Your assignment: Your answer should be an exact copy of the lines from the start of the entries to the line containing "ATOM 2 C CA", both included.

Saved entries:
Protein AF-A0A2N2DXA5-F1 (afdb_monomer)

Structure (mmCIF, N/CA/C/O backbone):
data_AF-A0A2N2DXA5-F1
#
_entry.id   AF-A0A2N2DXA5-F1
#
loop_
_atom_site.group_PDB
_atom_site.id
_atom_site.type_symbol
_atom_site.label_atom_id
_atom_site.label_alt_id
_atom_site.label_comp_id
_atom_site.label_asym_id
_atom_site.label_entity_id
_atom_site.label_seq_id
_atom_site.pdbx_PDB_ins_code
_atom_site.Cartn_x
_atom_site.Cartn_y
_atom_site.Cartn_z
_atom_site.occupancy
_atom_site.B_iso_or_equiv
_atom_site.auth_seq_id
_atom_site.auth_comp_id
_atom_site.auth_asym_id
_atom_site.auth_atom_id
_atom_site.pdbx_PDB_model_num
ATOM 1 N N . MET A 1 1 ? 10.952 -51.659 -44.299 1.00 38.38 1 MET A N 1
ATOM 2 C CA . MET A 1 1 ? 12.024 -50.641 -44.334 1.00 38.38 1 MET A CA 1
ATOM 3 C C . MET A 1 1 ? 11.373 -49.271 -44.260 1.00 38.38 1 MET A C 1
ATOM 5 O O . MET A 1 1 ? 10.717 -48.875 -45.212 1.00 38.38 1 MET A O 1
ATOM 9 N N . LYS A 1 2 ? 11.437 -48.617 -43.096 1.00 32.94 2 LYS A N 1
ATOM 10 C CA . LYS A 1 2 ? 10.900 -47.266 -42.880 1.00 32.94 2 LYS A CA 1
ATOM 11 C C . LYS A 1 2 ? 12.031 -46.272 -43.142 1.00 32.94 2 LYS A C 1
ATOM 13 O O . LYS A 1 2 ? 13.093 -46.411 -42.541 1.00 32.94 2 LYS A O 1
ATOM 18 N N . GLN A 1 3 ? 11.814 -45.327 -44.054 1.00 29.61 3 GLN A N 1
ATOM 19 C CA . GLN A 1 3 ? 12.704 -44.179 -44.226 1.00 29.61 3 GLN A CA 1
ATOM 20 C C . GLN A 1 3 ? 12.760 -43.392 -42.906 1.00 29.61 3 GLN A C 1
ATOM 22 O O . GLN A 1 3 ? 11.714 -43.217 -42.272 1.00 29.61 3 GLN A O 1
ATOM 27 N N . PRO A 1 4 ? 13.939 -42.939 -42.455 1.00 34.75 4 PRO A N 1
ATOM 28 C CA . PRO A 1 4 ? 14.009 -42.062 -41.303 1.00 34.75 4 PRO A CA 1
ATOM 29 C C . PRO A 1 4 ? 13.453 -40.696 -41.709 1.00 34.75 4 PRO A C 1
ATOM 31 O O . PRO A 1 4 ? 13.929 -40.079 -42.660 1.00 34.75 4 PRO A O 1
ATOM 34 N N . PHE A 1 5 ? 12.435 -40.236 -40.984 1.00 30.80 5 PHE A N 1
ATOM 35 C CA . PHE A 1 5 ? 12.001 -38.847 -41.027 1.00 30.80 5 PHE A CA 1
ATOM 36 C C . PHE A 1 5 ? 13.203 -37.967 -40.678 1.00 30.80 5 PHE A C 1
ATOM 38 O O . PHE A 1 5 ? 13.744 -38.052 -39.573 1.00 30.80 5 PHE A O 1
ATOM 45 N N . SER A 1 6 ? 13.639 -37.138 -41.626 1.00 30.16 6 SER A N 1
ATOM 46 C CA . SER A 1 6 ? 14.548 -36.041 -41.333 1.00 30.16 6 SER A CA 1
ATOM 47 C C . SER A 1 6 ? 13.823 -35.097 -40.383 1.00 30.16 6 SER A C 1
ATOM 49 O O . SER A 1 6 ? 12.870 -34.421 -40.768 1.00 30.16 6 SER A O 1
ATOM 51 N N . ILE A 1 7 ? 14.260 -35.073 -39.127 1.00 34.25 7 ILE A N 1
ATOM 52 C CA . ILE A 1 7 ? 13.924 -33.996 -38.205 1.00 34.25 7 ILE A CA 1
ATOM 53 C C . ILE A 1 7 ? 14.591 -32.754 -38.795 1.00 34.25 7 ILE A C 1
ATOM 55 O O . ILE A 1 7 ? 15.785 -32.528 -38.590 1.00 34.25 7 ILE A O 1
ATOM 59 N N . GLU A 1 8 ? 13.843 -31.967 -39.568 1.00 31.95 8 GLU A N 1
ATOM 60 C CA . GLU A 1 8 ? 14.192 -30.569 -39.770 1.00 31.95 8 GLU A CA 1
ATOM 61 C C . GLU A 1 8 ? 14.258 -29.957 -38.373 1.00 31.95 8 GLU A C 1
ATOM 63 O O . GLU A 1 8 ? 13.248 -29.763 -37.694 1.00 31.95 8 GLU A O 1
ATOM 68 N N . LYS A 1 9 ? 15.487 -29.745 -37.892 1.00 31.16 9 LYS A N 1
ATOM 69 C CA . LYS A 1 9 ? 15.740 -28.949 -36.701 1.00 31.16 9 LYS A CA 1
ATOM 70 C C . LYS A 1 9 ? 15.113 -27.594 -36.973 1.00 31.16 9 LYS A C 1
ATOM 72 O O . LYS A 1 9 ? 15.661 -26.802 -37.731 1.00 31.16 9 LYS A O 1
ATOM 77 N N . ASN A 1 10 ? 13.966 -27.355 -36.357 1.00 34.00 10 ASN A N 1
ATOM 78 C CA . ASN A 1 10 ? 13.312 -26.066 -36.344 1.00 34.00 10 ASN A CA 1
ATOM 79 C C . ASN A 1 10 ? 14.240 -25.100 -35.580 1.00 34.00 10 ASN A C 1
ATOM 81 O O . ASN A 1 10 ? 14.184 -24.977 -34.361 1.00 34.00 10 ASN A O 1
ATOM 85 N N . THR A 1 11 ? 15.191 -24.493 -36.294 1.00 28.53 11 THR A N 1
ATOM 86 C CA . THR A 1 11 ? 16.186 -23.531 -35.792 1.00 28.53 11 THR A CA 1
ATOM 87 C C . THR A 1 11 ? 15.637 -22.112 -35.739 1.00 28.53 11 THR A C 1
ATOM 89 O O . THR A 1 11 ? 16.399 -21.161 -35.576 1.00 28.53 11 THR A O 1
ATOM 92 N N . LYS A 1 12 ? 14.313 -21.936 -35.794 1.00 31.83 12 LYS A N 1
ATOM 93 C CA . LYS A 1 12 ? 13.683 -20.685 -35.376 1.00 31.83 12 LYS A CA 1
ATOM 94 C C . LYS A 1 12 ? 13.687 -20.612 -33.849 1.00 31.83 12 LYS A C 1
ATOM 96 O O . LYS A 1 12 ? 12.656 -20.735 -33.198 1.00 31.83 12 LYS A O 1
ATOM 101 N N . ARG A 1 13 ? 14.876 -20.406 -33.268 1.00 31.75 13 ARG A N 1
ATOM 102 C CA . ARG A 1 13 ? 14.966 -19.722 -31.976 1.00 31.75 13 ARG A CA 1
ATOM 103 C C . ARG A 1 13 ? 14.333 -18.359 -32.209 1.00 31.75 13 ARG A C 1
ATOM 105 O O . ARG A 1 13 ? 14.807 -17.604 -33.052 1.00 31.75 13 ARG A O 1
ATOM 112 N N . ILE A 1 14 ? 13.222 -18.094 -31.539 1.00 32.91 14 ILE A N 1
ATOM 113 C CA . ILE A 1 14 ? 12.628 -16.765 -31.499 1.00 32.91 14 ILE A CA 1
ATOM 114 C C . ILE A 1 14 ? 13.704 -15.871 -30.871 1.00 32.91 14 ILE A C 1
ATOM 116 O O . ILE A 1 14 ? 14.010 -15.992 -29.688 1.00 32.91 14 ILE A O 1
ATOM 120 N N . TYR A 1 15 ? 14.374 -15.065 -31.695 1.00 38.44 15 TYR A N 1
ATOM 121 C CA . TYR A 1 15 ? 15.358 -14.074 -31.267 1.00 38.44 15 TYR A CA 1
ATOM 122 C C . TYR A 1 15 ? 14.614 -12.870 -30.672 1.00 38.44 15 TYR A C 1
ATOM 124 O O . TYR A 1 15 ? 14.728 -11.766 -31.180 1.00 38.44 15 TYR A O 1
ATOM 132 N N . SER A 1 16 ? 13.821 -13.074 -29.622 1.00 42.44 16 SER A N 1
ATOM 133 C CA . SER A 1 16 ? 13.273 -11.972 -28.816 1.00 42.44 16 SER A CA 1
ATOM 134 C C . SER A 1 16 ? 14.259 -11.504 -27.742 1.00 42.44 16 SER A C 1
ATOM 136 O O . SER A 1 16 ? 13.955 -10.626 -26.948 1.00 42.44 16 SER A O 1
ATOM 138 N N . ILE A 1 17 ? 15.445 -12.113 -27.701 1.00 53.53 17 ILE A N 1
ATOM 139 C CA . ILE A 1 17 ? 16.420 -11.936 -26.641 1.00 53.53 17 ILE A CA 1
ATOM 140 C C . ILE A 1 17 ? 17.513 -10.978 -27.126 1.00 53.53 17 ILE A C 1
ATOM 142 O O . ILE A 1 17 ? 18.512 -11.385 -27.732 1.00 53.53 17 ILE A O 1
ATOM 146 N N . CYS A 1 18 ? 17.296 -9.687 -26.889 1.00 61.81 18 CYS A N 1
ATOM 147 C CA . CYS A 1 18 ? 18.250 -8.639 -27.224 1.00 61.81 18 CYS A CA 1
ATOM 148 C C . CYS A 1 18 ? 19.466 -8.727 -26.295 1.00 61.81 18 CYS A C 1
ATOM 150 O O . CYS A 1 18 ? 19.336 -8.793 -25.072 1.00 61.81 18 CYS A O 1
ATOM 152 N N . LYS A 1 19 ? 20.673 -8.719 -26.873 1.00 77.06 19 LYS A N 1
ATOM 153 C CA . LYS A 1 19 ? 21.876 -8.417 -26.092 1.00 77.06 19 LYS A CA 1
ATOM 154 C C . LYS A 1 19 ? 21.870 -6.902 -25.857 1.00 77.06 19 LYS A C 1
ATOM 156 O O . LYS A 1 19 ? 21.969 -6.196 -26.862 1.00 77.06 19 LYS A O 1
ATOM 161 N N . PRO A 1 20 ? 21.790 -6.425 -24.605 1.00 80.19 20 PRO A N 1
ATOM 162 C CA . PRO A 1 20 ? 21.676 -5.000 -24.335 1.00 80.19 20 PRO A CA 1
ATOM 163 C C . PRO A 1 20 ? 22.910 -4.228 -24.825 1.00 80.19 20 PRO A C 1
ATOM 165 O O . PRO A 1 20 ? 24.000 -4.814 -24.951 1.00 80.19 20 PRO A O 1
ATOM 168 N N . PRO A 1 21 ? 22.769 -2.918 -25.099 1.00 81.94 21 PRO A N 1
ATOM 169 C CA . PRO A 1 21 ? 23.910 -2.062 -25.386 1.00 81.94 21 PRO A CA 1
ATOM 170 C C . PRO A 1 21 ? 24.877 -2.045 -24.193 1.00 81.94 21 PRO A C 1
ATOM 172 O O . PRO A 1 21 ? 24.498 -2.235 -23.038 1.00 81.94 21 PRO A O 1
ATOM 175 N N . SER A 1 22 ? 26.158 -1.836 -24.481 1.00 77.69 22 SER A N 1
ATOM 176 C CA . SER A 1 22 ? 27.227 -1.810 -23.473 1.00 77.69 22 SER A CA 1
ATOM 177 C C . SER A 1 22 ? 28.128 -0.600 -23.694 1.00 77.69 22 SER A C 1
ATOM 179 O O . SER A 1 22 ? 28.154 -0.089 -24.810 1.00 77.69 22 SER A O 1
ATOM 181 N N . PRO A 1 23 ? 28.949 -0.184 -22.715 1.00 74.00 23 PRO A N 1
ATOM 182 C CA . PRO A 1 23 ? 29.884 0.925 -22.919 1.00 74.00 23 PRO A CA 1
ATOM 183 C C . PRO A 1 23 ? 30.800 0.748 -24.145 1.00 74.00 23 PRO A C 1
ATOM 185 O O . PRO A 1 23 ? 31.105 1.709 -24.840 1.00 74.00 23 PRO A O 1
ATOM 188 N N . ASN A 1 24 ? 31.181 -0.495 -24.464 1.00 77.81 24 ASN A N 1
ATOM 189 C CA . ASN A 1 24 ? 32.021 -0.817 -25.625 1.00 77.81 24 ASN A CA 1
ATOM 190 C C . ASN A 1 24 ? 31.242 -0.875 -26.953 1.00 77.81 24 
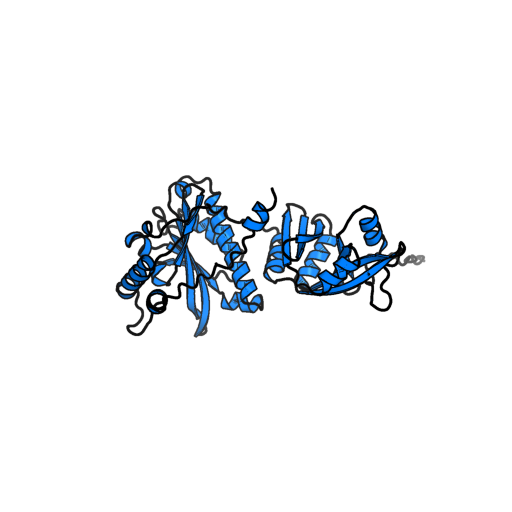ASN A C 1
ATOM 192 O O . ASN A 1 24 ? 31.837 -0.859 -28.028 1.00 77.81 24 ASN A O 1
ATOM 196 N N . GLN A 1 25 ? 29.917 -1.014 -26.890 1.00 84.31 25 GLN A N 1
ATOM 197 C CA . GLN A 1 25 ? 29.002 -1.080 -28.031 1.00 84.31 25 GLN A CA 1
ATOM 198 C C . GLN A 1 25 ? 27.707 -0.342 -27.655 1.00 84.31 25 GLN A C 1
ATOM 200 O O . GLN A 1 25 ? 26.705 -0.999 -27.353 1.00 84.31 25 GLN A O 1
ATOM 205 N N . PRO A 1 26 ? 27.736 1.003 -27.595 1.00 86.75 26 PRO A N 1
ATOM 206 C CA . PRO A 1 26 ? 26.629 1.785 -27.043 1.00 86.75 26 PRO A CA 1
ATOM 207 C C . PRO A 1 26 ? 25.465 1.934 -28.030 1.00 86.75 26 PRO A C 1
ATOM 209 O O . PRO A 1 26 ? 24.358 2.277 -27.634 1.00 86.75 26 PRO A O 1
ATOM 212 N N . HIS A 1 27 ? 25.689 1.670 -29.317 1.00 90.44 27 HIS A N 1
ATOM 213 C CA . HIS A 1 27 ? 24.665 1.808 -30.349 1.00 90.44 27 HIS A CA 1
ATOM 214 C C . HIS A 1 27 ? 23.617 0.695 -30.275 1.00 90.44 27 HIS A C 1
ATOM 216 O O . HIS A 1 27 ? 23.953 -0.494 -30.210 1.00 90.44 27 HIS A O 1
ATOM 222 N N . LEU A 1 28 ? 22.345 1.069 -30.413 1.00 90.56 28 LEU A N 1
ATOM 223 C CA . LEU A 1 28 ? 21.288 0.106 -30.687 1.00 90.56 28 LEU A CA 1
ATOM 224 C C . LEU A 1 28 ? 21.464 -0.434 -32.112 1.00 90.56 28 LEU A C 1
ATOM 226 O O . LEU A 1 28 ? 21.300 0.263 -33.107 1.00 90.56 28 LEU A O 1
ATOM 230 N N . HIS A 1 29 ? 21.834 -1.709 -32.216 1.00 88.94 29 HIS A N 1
ATOM 231 C CA . HIS A 1 29 ? 21.946 -2.410 -33.493 1.00 88.94 29 HIS A CA 1
ATOM 232 C C . HIS A 1 29 ? 20.589 -2.484 -34.239 1.00 88.94 29 HIS A C 1
ATOM 234 O O . HIS A 1 29 ? 19.678 -3.126 -33.705 1.00 88.94 29 HIS A O 1
ATOM 240 N N . PRO A 1 30 ? 20.474 -1.986 -35.490 1.00 86.50 30 PRO A N 1
ATOM 241 C CA . PRO A 1 30 ? 19.203 -1.855 -36.220 1.00 86.50 30 PRO A CA 1
ATOM 242 C C . PRO A 1 30 ? 18.370 -3.134 -36.322 1.00 86.50 30 PRO A C 1
ATOM 244 O O . PRO A 1 30 ? 17.162 -3.107 -36.153 1.00 86.50 30 PRO A O 1
ATOM 247 N N . HIS A 1 31 ? 19.013 -4.284 -36.553 1.00 84.56 31 HIS A N 1
ATOM 248 C CA . HIS A 1 31 ? 18.289 -5.558 -36.666 1.00 84.56 31 HIS A CA 1
ATOM 249 C C . HIS A 1 31 ? 17.969 -6.234 -35.330 1.00 84.56 31 HIS A C 1
ATOM 251 O O . HIS A 1 31 ? 17.065 -7.055 -35.278 1.00 84.56 31 HIS A O 1
ATOM 257 N N . ARG A 1 32 ? 18.741 -5.965 -34.267 1.00 83.38 32 ARG A N 1
ATOM 258 C CA . ARG A 1 32 ? 18.546 -6.649 -32.973 1.00 83.38 32 ARG A CA 1
ATOM 259 C C . ARG A 1 32 ? 17.583 -5.874 -32.094 1.00 83.38 32 ARG A C 1
ATOM 261 O O . ARG A 1 32 ? 16.779 -6.481 -31.416 1.00 83.38 32 ARG A O 1
ATOM 268 N N . HIS A 1 33 ? 17.661 -4.551 -32.147 1.00 89.88 33 HIS A N 1
ATOM 269 C CA . HIS A 1 33 ? 16.808 -3.638 -31.395 1.00 89.88 33 HIS A CA 1
ATOM 270 C C . HIS A 1 33 ? 15.751 -3.008 -32.304 1.00 89.88 33 HIS A C 1
ATOM 272 O O . HIS A 1 33 ? 15.342 -1.879 -32.060 1.00 89.88 33 HIS A O 1
ATOM 278 N N . PHE A 1 34 ? 15.359 -3.712 -33.372 1.00 90.19 34 PHE A N 1
ATOM 279 C CA . PHE A 1 34 ? 14.446 -3.192 -34.386 1.00 90.19 34 PHE A CA 1
ATOM 280 C C . PHE A 1 34 ? 13.155 -2.663 -33.759 1.00 90.19 34 PHE A C 1
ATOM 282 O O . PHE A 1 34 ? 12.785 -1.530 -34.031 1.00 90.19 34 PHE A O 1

Solution:
Protein AF-A0A2N2DXA5-F1 (afdb_monomer)

Structure (mmCIF, N/CA/C/O backbone):
data_AF-A0A2N2DXA5-F1
#
_entry.id   AF-A0A2N2DXA5-F1
#
loop_
_atom_site.group_PDB
_atom_site.id
_atom_site.type_symbol
_atom_site.label_atom_id
_atom_site.label_alt_id
_atom_site.label_comp_id
_atom_site.label_asym_id
_atom_site.label_entity_id
_atom_site.label_seq_id
_atom_site.pdbx_PDB_ins_code
_atom_site.Cartn_x
_atom_site.Cartn_y
_atom_site.Cartn_z
_atom_site.occupancy
_atom_site.B_iso_or_equiv
_atom_site.auth_seq_id
_atom_site.auth_comp_id
_atom_site.auth_asym_id
_atom_site.auth_atom_id
_atom_site.pdbx_PDB_model_num
ATOM 1 N N . MET A 1 1 ? 10.952 -51.659 -44.299 1.00 38.38 1 MET A N 1
ATOM 2 C CA . MET A 1 1 ? 12.024 -50.641 -44.334 1.00 38.38 1 MET A CA 1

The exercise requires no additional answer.